Approaching 9 pm last week as I came back from Trafalgar Square where I had been attending the countdown for One Year to the Opening of the Olympic Games Ceremony in the presence of Princess Anne, David Cameron, and Boris Johnson, Mayor of London (I should have booed!) I found Westminster Square cordoned-off to pedestrians and traffic, and camp members being moved away by the police. A suspicious packet had been found in a telephone box on the other side of the square. I was allowed to go to my tent to get something and then argued with an officer who was trying to get my hunger striking South Korean neighbour Okhwan Yoon, out of his tent. I said Okhwan was too weak to walk after 30 days of fasting. The policeman moved off, saying he should stay then, and I crept into my own tent and decided to remain.

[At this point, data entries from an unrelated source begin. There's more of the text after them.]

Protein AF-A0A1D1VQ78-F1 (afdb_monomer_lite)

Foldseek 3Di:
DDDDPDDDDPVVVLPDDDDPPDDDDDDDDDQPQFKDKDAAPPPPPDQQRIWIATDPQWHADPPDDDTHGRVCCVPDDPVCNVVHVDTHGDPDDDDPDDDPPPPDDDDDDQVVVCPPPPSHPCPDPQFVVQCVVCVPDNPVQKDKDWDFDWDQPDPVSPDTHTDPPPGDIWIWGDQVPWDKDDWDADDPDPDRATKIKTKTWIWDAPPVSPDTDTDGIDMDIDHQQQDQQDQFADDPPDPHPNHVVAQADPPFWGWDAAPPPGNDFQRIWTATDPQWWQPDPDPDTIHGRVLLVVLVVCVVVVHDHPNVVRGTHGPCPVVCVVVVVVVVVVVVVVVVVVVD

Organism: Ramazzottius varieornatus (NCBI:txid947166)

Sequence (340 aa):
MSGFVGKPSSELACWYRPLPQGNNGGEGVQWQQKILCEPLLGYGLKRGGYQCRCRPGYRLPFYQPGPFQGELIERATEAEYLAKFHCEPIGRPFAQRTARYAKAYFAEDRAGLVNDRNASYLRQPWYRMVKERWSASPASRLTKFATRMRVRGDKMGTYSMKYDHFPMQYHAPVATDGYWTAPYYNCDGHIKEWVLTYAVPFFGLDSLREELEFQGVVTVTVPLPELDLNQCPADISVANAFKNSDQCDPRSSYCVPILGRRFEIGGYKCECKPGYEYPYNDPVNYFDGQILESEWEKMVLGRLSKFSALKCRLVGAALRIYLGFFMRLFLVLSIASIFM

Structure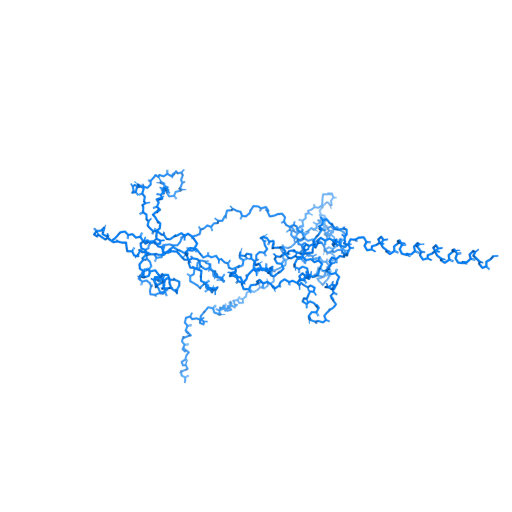 (mmCIF, N/CA/C/O backbone):
data_AF-A0A1D1VQ78-F1
#
_entry.id   AF-A0A1D1VQ78-F1
#
loop_
_atom_site.group_PDB
_atom_site.id
_atom_site.type_symbol
_atom_site.label_atom_id
_atom_site.label_alt_id
_atom_site.label_comp_id
_atom_site.label_asym_id
_atom_site.label_entity_id
_atom_site.label_seq_id
_atom_site.pdbx_PDB_ins_code
_atom_site.Cartn_x
_atom_site.Cartn_y
_atom_site.Cartn_z
_atom_site.occupancy
_atom_site.B_iso_or_equiv
_atom_site.auth_seq_id
_atom_site.auth_comp_id
_atom_site.auth_asym_id
_atom_site.auth_atom_id
_atom_site.pdbx_PDB_model_num
ATOM 1 N N . MET A 1 1 ? 22.478 33.274 33.623 1.00 34.25 1 MET A N 1
ATOM 2 C CA . MET A 1 1 ? 21.395 33.362 32.621 1.00 34.25 1 MET A CA 1
ATOM 3 C C . MET A 1 1 ? 20.887 31.959 32.344 1.00 34.25 1 MET A C 1
ATOM 5 O O . MET A 1 1 ? 21.479 31.217 31.576 1.00 34.25 1 MET A O 1
ATOM 9 N N . SER A 1 2 ? 19.853 31.572 33.078 1.00 28.08 2 SER A N 1
ATOM 10 C CA . SER A 1 2 ? 19.108 30.325 32.940 1.00 28.08 2 SER A CA 1
ATOM 11 C C . SER A 1 2 ? 18.259 30.401 31.669 1.00 28.08 2 SER A C 1
ATOM 13 O O . SER A 1 2 ? 17.225 31.063 31.641 1.00 28.08 2 SER A O 1
ATOM 15 N N . GLY A 1 3 ? 18.735 29.775 30.594 1.00 27.08 3 GLY A N 1
ATOM 16 C CA . GLY A 1 3 ? 17.991 29.646 29.345 1.00 27.08 3 GLY A CA 1
ATOM 17 C C . GLY A 1 3 ? 16.940 28.547 29.467 1.00 27.08 3 GLY A C 1
ATOM 18 O O . GLY A 1 3 ? 17.275 27.378 29.637 1.00 27.08 3 GLY A O 1
ATOM 19 N N . PHE A 1 4 ? 15.670 28.937 29.392 1.00 25.75 4 PHE A N 1
ATOM 20 C CA . PHE A 1 4 ? 14.529 28.044 29.226 1.00 25.75 4 PHE A CA 1
ATOM 21 C C . PHE A 1 4 ? 14.715 27.177 27.970 1.00 25.75 4 PHE A C 1
ATOM 23 O O . PHE A 1 4 ? 14.512 27.647 26.853 1.00 25.75 4 PHE A O 1
ATOM 30 N N . VAL A 1 5 ? 15.051 25.897 28.140 1.00 31.97 5 VAL A N 1
ATOM 31 C CA . VAL A 1 5 ? 14.815 24.885 27.102 1.00 31.97 5 VAL A CA 1
ATOM 32 C C . VAL A 1 5 ? 13.385 24.396 27.302 1.00 31.97 5 VAL A C 1
ATOM 34 O O . VAL A 1 5 ? 13.113 23.516 28.118 1.00 31.97 5 VAL A O 1
ATOM 37 N N . GLY A 1 6 ? 12.445 25.042 26.612 1.00 29.92 6 GLY A N 1
ATOM 38 C CA . GLY A 1 6 ? 11.069 24.568 26.531 1.00 29.92 6 GLY A CA 1
ATOM 39 C C . GLY A 1 6 ? 11.043 23.155 25.950 1.00 29.92 6 GLY A C 1
ATOM 40 O O . GLY A 1 6 ? 11.694 22.882 24.941 1.00 29.92 6 GLY A O 1
ATOM 41 N N . LYS A 1 7 ? 10.307 22.245 26.599 1.00 28.31 7 LYS A N 1
ATOM 42 C CA . LYS A 1 7 ? 10.004 20.925 26.034 1.00 28.31 7 LYS A CA 1
ATOM 43 C C . LYS A 1 7 ? 9.355 21.124 24.655 1.00 28.31 7 LYS A C 1
ATOM 45 O O . LYS A 1 7 ? 8.375 21.869 24.580 1.00 28.31 7 LYS A O 1
ATOM 50 N N . PRO A 1 8 ? 9.855 20.475 23.591 1.00 28.17 8 PRO A N 1
ATOM 51 C CA . PRO A 1 8 ? 9.171 20.492 22.309 1.00 28.17 8 PRO A CA 1
ATOM 52 C C . PRO A 1 8 ? 7.793 19.832 22.444 1.00 28.17 8 PRO A C 1
ATOM 54 O O . PRO A 1 8 ? 7.598 18.935 23.270 1.00 28.17 8 PRO A O 1
ATOM 57 N N . SER A 1 9 ? 6.834 20.292 21.640 1.00 36.72 9 SER A N 1
ATOM 58 C CA . SER A 1 9 ? 5.520 19.662 21.502 1.00 36.72 9 SER A CA 1
ATOM 59 C C . SER A 1 9 ? 5.670 18.175 21.152 1.00 36.72 9 SER A C 1
ATOM 61 O O . SER A 1 9 ? 6.654 17.756 20.537 1.00 36.72 9 SER A O 1
ATOM 63 N N . SER A 1 10 ? 4.689 17.360 21.542 1.00 44.34 10 SER A N 1
ATOM 64 C CA . SER A 1 10 ? 4.687 15.896 21.386 1.00 44.34 10 SER A CA 1
ATOM 65 C C . SER A 1 10 ? 4.906 15.391 19.950 1.00 44.34 10 SER A C 1
ATOM 67 O O . SER A 1 10 ? 5.255 14.231 19.773 1.00 44.34 10 SER A O 1
ATOM 69 N N . GLU A 1 11 ? 4.755 16.243 18.933 1.00 36.78 11 GLU A N 1
ATOM 70 C CA . GLU A 1 11 ? 5.017 15.917 17.522 1.00 36.78 11 GLU A CA 1
ATOM 71 C C . GLU A 1 11 ? 6.503 16.025 17.131 1.00 36.78 11 GLU A C 1
ATOM 73 O O . GLU A 1 11 ? 6.964 15.312 16.242 1.00 36.78 11 GLU A O 1
ATOM 78 N N . LEU A 1 12 ? 7.287 16.865 17.817 1.00 36.66 12 LEU A N 1
ATOM 79 C CA . LEU A 1 12 ? 8.723 17.051 17.556 1.00 36.66 12 LEU A CA 1
ATOM 80 C C . LEU A 1 12 ? 9.603 16.026 18.289 1.00 36.66 12 LEU A C 1
ATOM 82 O O . LEU A 1 12 ? 10.750 15.802 17.901 1.00 36.66 12 LEU A O 1
ATOM 86 N N . ALA A 1 13 ? 9.071 15.363 19.319 1.00 41.25 13 ALA A N 1
ATOM 87 C CA . ALA A 1 13 ? 9.808 14.373 20.107 1.00 41.25 13 ALA A CA 1
ATOM 88 C C . ALA A 1 13 ? 10.129 13.078 19.332 1.00 41.25 13 ALA A C 1
ATOM 90 O O . ALA A 1 13 ? 11.054 12.361 19.706 1.00 41.25 13 ALA A O 1
ATOM 91 N N . CYS A 1 14 ? 9.410 12.782 18.244 1.00 44.00 14 CYS A N 1
ATOM 92 C CA . CYS A 1 14 ? 9.613 11.553 17.470 1.00 44.00 14 CYS A CA 1
ATOM 93 C C . CYS A 1 14 ? 10.719 11.652 16.402 1.00 44.00 14 CYS A C 1
ATOM 95 O O . CYS A 1 14 ? 11.120 10.627 15.854 1.00 44.00 14 CYS A O 1
ATOM 97 N N . TRP A 1 15 ? 11.236 12.852 16.114 1.00 36.12 15 TRP A N 1
ATOM 98 C CA . TRP A 1 15 ? 12.212 13.073 15.035 1.00 36.12 15 TRP A CA 1
ATOM 99 C C . TRP A 1 15 ? 13.676 12.915 15.465 1.00 36.12 15 TRP A C 1
ATOM 101 O O . TRP A 1 15 ? 14.555 12.790 14.614 1.00 36.12 15 TRP A O 1
ATOM 111 N N . TYR A 1 16 ? 13.959 12.867 16.769 1.00 29.45 16 TYR A N 1
ATOM 112 C CA . TYR A 1 16 ? 15.321 12.743 17.284 1.00 29.45 16 TYR A CA 1
ATOM 113 C C . TYR A 1 16 ? 15.569 11.348 17.863 1.00 29.45 16 TYR A C 1
ATOM 115 O O . TYR A 1 16 ? 15.120 11.020 18.959 1.00 29.45 16 TYR A O 1
ATOM 123 N N . ARG A 1 17 ? 16.363 10.532 17.156 1.00 33.94 17 ARG A N 1
ATOM 124 C CA . ARG A 1 17 ? 17.148 9.480 17.819 1.00 33.94 17 ARG A CA 1
ATOM 125 C C . ARG A 1 17 ? 18.161 10.185 18.725 1.00 33.94 17 ARG A C 1
ATOM 127 O O . ARG A 1 17 ? 18.952 10.969 18.198 1.00 33.94 17 ARG A O 1
ATOM 134 N N . PRO A 1 18 ? 18.217 9.903 20.037 1.00 33.69 18 PRO A N 1
ATOM 135 C CA . PRO A 1 18 ? 19.409 10.224 20.802 1.00 33.69 18 PRO A CA 1
ATOM 136 C C . PRO A 1 18 ? 20.582 9.504 20.130 1.00 33.69 18 PRO A C 1
ATOM 138 O O . PRO A 1 18 ? 20.532 8.286 19.936 1.00 33.69 18 PRO A O 1
ATOM 141 N N . LEU A 1 19 ? 21.606 10.255 19.722 1.00 29.33 19 LEU A N 1
ATOM 142 C CA . LEU A 1 19 ? 22.890 9.665 19.357 1.00 29.33 19 LEU A CA 1
ATOM 143 C C . LEU A 1 19 ? 23.352 8.807 20.546 1.00 29.33 19 LEU A C 1
ATOM 145 O O . LEU A 1 19 ? 23.250 9.277 21.685 1.00 29.33 19 LEU A O 1
ATOM 149 N N . PRO A 1 20 ? 23.837 7.570 20.328 1.00 32.81 20 PRO A N 1
ATOM 150 C CA . PRO A 1 20 ? 24.454 6.813 21.402 1.00 32.81 20 PRO A CA 1
ATOM 151 C C . PRO A 1 20 ? 25.610 7.653 21.940 1.00 32.81 20 PRO A C 1
ATOM 153 O O . PRO A 1 20 ? 26.535 7.986 21.197 1.00 32.81 20 PRO A O 1
ATOM 156 N N . GLN A 1 21 ? 25.545 8.033 23.215 1.00 33.66 21 GLN A N 1
ATOM 157 C CA . GLN A 1 21 ? 26.716 8.556 23.898 1.00 33.66 21 GLN A CA 1
ATOM 158 C C . GLN A 1 21 ? 27.744 7.428 23.912 1.00 33.66 21 GLN A C 1
ATOM 160 O O . GLN A 1 21 ? 27.529 6.380 24.522 1.00 33.66 21 GLN A O 1
ATOM 165 N N . GLY A 1 22 ? 28.812 7.617 23.139 1.00 30.22 22 GLY A N 1
ATOM 166 C CA . GLY A 1 22 ? 29.925 6.691 23.085 1.00 30.22 22 GLY A CA 1
ATOM 167 C C . GLY A 1 22 ? 30.578 6.623 24.455 1.00 30.22 22 GLY A C 1
ATOM 168 O O . GLY A 1 22 ? 31.203 7.586 24.892 1.00 30.22 22 GLY A O 1
ATOM 169 N N . ASN A 1 23 ? 30.455 5.476 25.114 1.00 33.22 23 ASN A N 1
ATOM 170 C CA . ASN A 1 23 ? 31.423 5.102 26.126 1.00 33.22 23 ASN A CA 1
ATOM 171 C C . ASN A 1 23 ? 32.646 4.566 25.390 1.00 33.22 23 ASN A C 1
ATOM 173 O O . ASN A 1 23 ? 32.602 3.513 24.756 1.00 33.22 23 ASN A O 1
ATOM 177 N N . ASN A 1 24 ? 33.716 5.354 25.443 1.00 37.28 24 ASN A N 1
ATOM 178 C CA . ASN A 1 24 ? 35.037 4.974 24.979 1.00 37.28 24 ASN A CA 1
ATOM 179 C C . ASN A 1 24 ? 35.467 3.658 25.632 1.00 37.28 24 ASN A C 1
ATOM 181 O O . ASN A 1 24 ? 35.487 3.539 26.856 1.00 37.28 24 ASN A O 1
ATOM 185 N N . GLY A 1 25 ? 35.851 2.704 24.788 1.00 29.05 25 GLY A N 1
ATOM 186 C CA . GLY A 1 25 ? 36.419 1.430 25.199 1.00 29.05 25 GLY A CA 1
ATOM 187 C C . GLY A 1 25 ? 36.719 0.535 24.001 1.00 29.05 25 GLY A C 1
ATOM 188 O O . GLY A 1 25 ? 35.971 -0.397 23.758 1.00 29.05 25 GLY A O 1
ATOM 189 N N . GLY A 1 26 ? 37.797 0.846 23.273 1.00 27.98 26 GLY A N 1
ATOM 190 C CA . GLY A 1 26 ? 38.640 -0.140 22.579 1.00 27.98 26 GLY A CA 1
ATOM 191 C C . GLY A 1 26 ? 38.093 -0.864 21.338 1.00 27.98 26 GLY A C 1
ATOM 192 O O . GLY A 1 26 ? 37.250 -1.741 21.430 1.00 27.98 26 GLY A O 1
ATOM 193 N N . GLU A 1 27 ? 38.719 -0.554 20.200 1.00 30.70 27 GLU A N 1
ATOM 194 C CA . GLU A 1 27 ? 39.208 -1.525 19.203 1.00 30.70 27 GLU A CA 1
ATOM 195 C C . GLU A 1 27 ? 38.199 -2.427 18.452 1.00 30.70 27 GLU A C 1
ATOM 197 O O . GLU A 1 27 ? 37.837 -3.525 18.854 1.00 30.70 27 GLU A O 1
ATOM 202 N N . GLY A 1 28 ? 37.851 -1.976 17.239 1.00 38.12 28 GLY A N 1
ATOM 203 C CA . GLY A 1 28 ? 37.998 -2.760 16.005 1.00 38.12 28 GLY A CA 1
ATOM 204 C C . GLY A 1 28 ? 37.448 -4.188 15.952 1.00 38.12 28 GLY A C 1
ATOM 205 O O . GLY A 1 28 ? 38.227 -5.126 15.861 1.00 38.12 28 GLY A O 1
ATOM 206 N N . VAL A 1 29 ? 36.128 -4.372 15.831 1.00 36.25 29 VAL A N 1
ATOM 207 C CA . VAL A 1 29 ? 35.552 -5.662 15.395 1.00 36.25 29 VAL A CA 1
ATOM 208 C C . VAL A 1 29 ? 34.250 -5.447 14.603 1.00 36.25 29 VAL A C 1
ATOM 210 O O . VAL A 1 29 ? 33.163 -5.490 15.168 1.00 36.25 29 VAL A O 1
ATOM 213 N N . GLN A 1 30 ? 34.306 -5.229 13.278 1.00 33.28 30 GLN A N 1
ATOM 214 C CA . GLN A 1 30 ? 33.074 -5.250 12.451 1.00 33.28 30 GLN A CA 1
ATOM 215 C C . GLN A 1 30 ? 33.207 -5.849 11.035 1.00 33.28 30 GLN A C 1
ATOM 217 O O . GLN A 1 30 ? 32.317 -5.671 10.205 1.00 33.28 30 GLN A O 1
ATOM 222 N N . TRP A 1 31 ? 34.266 -6.616 10.745 1.00 34.09 31 TRP A N 1
ATOM 223 C CA . TRP A 1 31 ? 34.426 -7.282 9.434 1.00 34.09 31 TRP A CA 1
ATOM 224 C C . TRP A 1 31 ? 34.363 -8.821 9.463 1.00 34.09 31 TRP A C 1
ATOM 226 O O . TRP A 1 31 ? 34.326 -9.455 8.412 1.00 34.09 31 TRP A O 1
ATOM 236 N N . GLN A 1 32 ? 34.216 -9.454 10.631 1.00 39.72 32 GLN A N 1
ATOM 237 C CA . GLN A 1 32 ? 34.256 -10.922 10.767 1.00 39.72 32 GLN A CA 1
ATOM 238 C C . GLN A 1 32 ? 32.966 -11.693 10.395 1.00 39.72 32 GLN A C 1
ATOM 240 O O . GLN A 1 32 ? 32.796 -12.846 10.789 1.00 39.72 32 GLN A O 1
ATOM 245 N N . GLN A 1 33 ? 32.029 -11.127 9.626 1.00 57.00 33 GLN A N 1
ATOM 246 C CA . GLN A 1 33 ? 30.734 -11.792 9.381 1.00 57.00 33 GLN A CA 1
ATOM 247 C C . GLN A 1 33 ? 30.410 -12.174 7.932 1.00 57.00 33 GLN A C 1
ATOM 249 O O . GLN A 1 33 ? 29.301 -12.645 7.693 1.00 57.00 33 GLN A O 1
ATOM 254 N N . LYS A 1 34 ? 31.336 -12.046 6.971 1.00 70.12 34 LYS A N 1
ATOM 255 C CA . LYS A 1 34 ? 31.048 -12.361 5.550 1.00 70.12 34 LYS A CA 1
ATOM 256 C C . LYS A 1 34 ? 31.804 -13.561 4.975 1.00 70.12 34 LYS A C 1
ATOM 258 O O . LYS A 1 34 ? 31.394 -14.081 3.940 1.00 70.12 34 LYS A O 1
ATOM 263 N N . ILE A 1 35 ? 32.851 -14.032 5.649 1.00 78.31 35 ILE A N 1
ATOM 264 C CA . ILE A 1 35 ? 33.717 -15.131 5.200 1.00 78.31 35 ILE A CA 1
ATOM 265 C C . ILE A 1 35 ? 33.586 -16.316 6.175 1.00 78.31 35 ILE A C 1
ATOM 267 O O . ILE A 1 35 ? 33.366 -16.125 7.374 1.00 78.31 35 ILE A O 1
ATOM 271 N N . LEU A 1 36 ? 33.650 -17.537 5.648 1.00 80.94 36 LEU A N 1
ATOM 272 C CA . LEU A 1 36 ? 33.644 -18.809 6.370 1.00 80.94 36 LEU A CA 1
ATOM 273 C C . LEU A 1 36 ? 34.831 -19.650 5.888 1.00 80.94 36 LEU A C 1
ATOM 275 O O . LEU A 1 36 ? 34.943 -19.903 4.692 1.00 80.94 36 LEU A O 1
ATOM 279 N N . CYS A 1 37 ? 35.697 -20.086 6.802 1.00 82.81 37 CYS A N 1
ATOM 280 C CA . CYS A 1 37 ? 36.897 -20.855 6.472 1.00 82.81 37 CYS A CA 1
ATOM 281 C C . CYS A 1 37 ? 36.782 -22.304 6.947 1.00 82.81 37 CYS A C 1
ATOM 283 O O . CYS A 1 37 ? 36.293 -22.562 8.045 1.00 82.81 37 CYS A O 1
ATOM 285 N N . GLU A 1 38 ? 37.248 -23.234 6.119 1.00 78.50 38 GLU A N 1
ATOM 286 C CA . GLU A 1 38 ? 37.256 -24.672 6.376 1.00 78.50 38 GLU A CA 1
ATOM 287 C C . GLU A 1 38 ? 38.669 -25.246 6.169 1.00 78.50 38 GLU A C 1
ATOM 289 O O . GLU A 1 38 ? 39.382 -24.811 5.258 1.00 78.50 38 GLU A O 1
ATOM 294 N N . PRO A 1 39 ? 39.113 -26.198 7.004 1.00 80.00 39 PRO A N 1
ATOM 295 C CA . PRO A 1 39 ? 40.427 -26.816 6.861 1.00 80.00 39 PRO A CA 1
ATOM 296 C C . PRO A 1 39 ? 40.490 -27.728 5.626 1.00 80.00 39 PRO A C 1
ATOM 298 O O . PRO A 1 39 ? 39.517 -28.403 5.287 1.00 80.00 39 PRO A O 1
ATOM 301 N N . LEU A 1 40 ? 41.652 -27.784 4.970 1.00 77.25 40 LEU A N 1
ATOM 302 C CA . LEU A 1 40 ? 41.900 -28.678 3.836 1.00 77.25 40 LEU A CA 1
ATOM 303 C C . LEU A 1 40 ? 42.489 -30.010 4.317 1.00 77.25 40 LEU A C 1
ATOM 305 O O . LEU A 1 40 ? 43.537 -30.055 4.965 1.00 77.25 40 LEU A O 1
ATOM 309 N N . LEU A 1 41 ? 41.828 -31.115 3.970 1.00 68.00 41 LEU A N 1
ATOM 310 C CA . LEU A 1 41 ? 42.313 -32.462 4.274 1.00 68.00 41 LEU A CA 1
ATOM 311 C C . LEU A 1 41 ? 43.579 -32.765 3.453 1.00 68.00 41 LEU A C 1
ATOM 313 O O . LEU A 1 41 ? 43.624 -32.500 2.255 1.00 68.00 41 LEU A O 1
ATOM 317 N N . GLY A 1 42 ? 44.613 -33.313 4.099 1.00 68.06 42 GLY A N 1
ATOM 318 C CA . GLY A 1 42 ? 45.896 -33.651 3.460 1.00 68.06 42 GLY A CA 1
ATOM 319 C C . GLY A 1 42 ? 46.994 -32.578 3.543 1.00 68.06 42 GLY A C 1
ATOM 320 O O . GLY A 1 42 ? 48.117 -32.846 3.128 1.00 68.06 42 GLY A O 1
ATOM 321 N N . TYR A 1 43 ? 46.727 -31.402 4.130 1.00 67.25 43 TYR A N 1
ATOM 322 C CA . TYR A 1 43 ? 47.715 -30.314 4.292 1.00 67.25 43 TYR A CA 1
ATOM 323 C C . TYR A 1 43 ? 48.618 -30.426 5.545 1.00 67.25 43 TYR A C 1
ATOM 325 O O . TYR A 1 43 ? 49.559 -29.643 5.711 1.00 67.25 43 TYR A O 1
ATOM 333 N N . GLY A 1 44 ? 48.376 -31.410 6.419 1.00 62.31 44 GLY A N 1
ATOM 334 C CA . GLY A 1 44 ? 49.113 -31.583 7.679 1.00 62.31 44 GLY A CA 1
ATOM 335 C C . GLY A 1 44 ? 48.942 -30.403 8.651 1.00 62.31 44 GLY A C 1
ATOM 336 O O . GLY A 1 44 ? 47.959 -29.674 8.584 1.00 62.31 44 GLY A O 1
ATOM 337 N N . LEU A 1 45 ? 49.910 -30.195 9.554 1.00 62.50 45 LEU A N 1
ATOM 338 C CA . LEU A 1 45 ? 49.926 -29.100 10.549 1.00 62.50 45 LEU A CA 1
ATOM 339 C C . LEU A 1 45 ? 50.544 -27.784 10.016 1.00 62.50 45 LEU A C 1
ATOM 341 O O . LEU A 1 45 ? 51.068 -26.979 10.786 1.00 62.50 45 LEU A O 1
ATOM 345 N N . LYS A 1 46 ? 50.550 -27.556 8.698 1.00 65.31 46 LYS A N 1
ATOM 346 C CA . LYS A 1 46 ? 51.156 -26.353 8.100 1.00 65.31 46 LYS A CA 1
ATOM 347 C C . LYS A 1 46 ? 50.198 -25.153 8.172 1.00 65.31 46 LYS A C 1
ATOM 349 O O . LYS A 1 46 ? 49.001 -25.295 7.921 1.00 65.31 46 LYS A O 1
ATOM 354 N N . ARG A 1 47 ? 50.724 -23.954 8.476 1.00 65.88 47 ARG A N 1
ATOM 355 C CA . ARG A 1 47 ? 49.953 -22.696 8.380 1.00 65.88 47 ARG A CA 1
ATOM 356 C C . ARG A 1 47 ? 49.451 -22.495 6.945 1.00 65.88 47 ARG A C 1
ATOM 358 O O . ARG A 1 47 ? 50.161 -22.819 5.998 1.00 65.88 47 ARG A O 1
ATOM 365 N N . GLY A 1 48 ? 48.229 -21.980 6.802 1.00 71.94 48 GLY A N 1
ATOM 366 C CA . GLY A 1 48 ? 47.580 -21.764 5.503 1.00 71.94 48 GLY A CA 1
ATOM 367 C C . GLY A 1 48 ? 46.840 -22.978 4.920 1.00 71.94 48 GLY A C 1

The square was deathly silent without the usual roar of the traffic and wail of police sirens. I lay down and rested. After about half an hour there was a loud explosion, and half-an-hour later the traffic and tourists were back as usual. Police had made a controlled explosion of the package, which turned out to just contain polystyrene.
Okhwan Yoon is a gentle man, a writer and philosopher. He has been on a ten year global cycling tour to promote and inspire the message of peace. He has travelled to 191 countries by bike since 2001. He began his hunger strike in Parliament Square on 26th June, 2011, to call for the unification of North and South Korea. Now he lies in his little dusty white tent, the once tough and resilient cyclist’s body in a weak and emaciated condition. Maria Gallastegui, one of the founder members of the camp visits him in the morning and evening and administers to his needs, disposing of bottles of urine, taking his pulse rate and bringing him water, sometimes diluted with lemon juice. She changes the number on the announcement attached to the fence behind his tent advertising how many days it is since he last ate solid food. Already he rivals Jesus’ forty days and forty nights.
The other morning a vicar from Westminster Abbey arrived, saying they had received a message about Okhwan and asked to come and say hello. The Reverend Tony didn’t know about the reason for the fast and I filled him in before he sat on the kerb, leaning into Okhwan’s tent for a few minutes to hear his story. Eventually he stood up and said: “Of course the Church can’t interfere in politics, but you will certainly be remembered in our prayers!” And then he was off.
How much longer will Okhwan continue before breaking his own fast? Wouldn’t it be wonderful if the divided Koreas united first? Like pigs might fly. But let it be soon.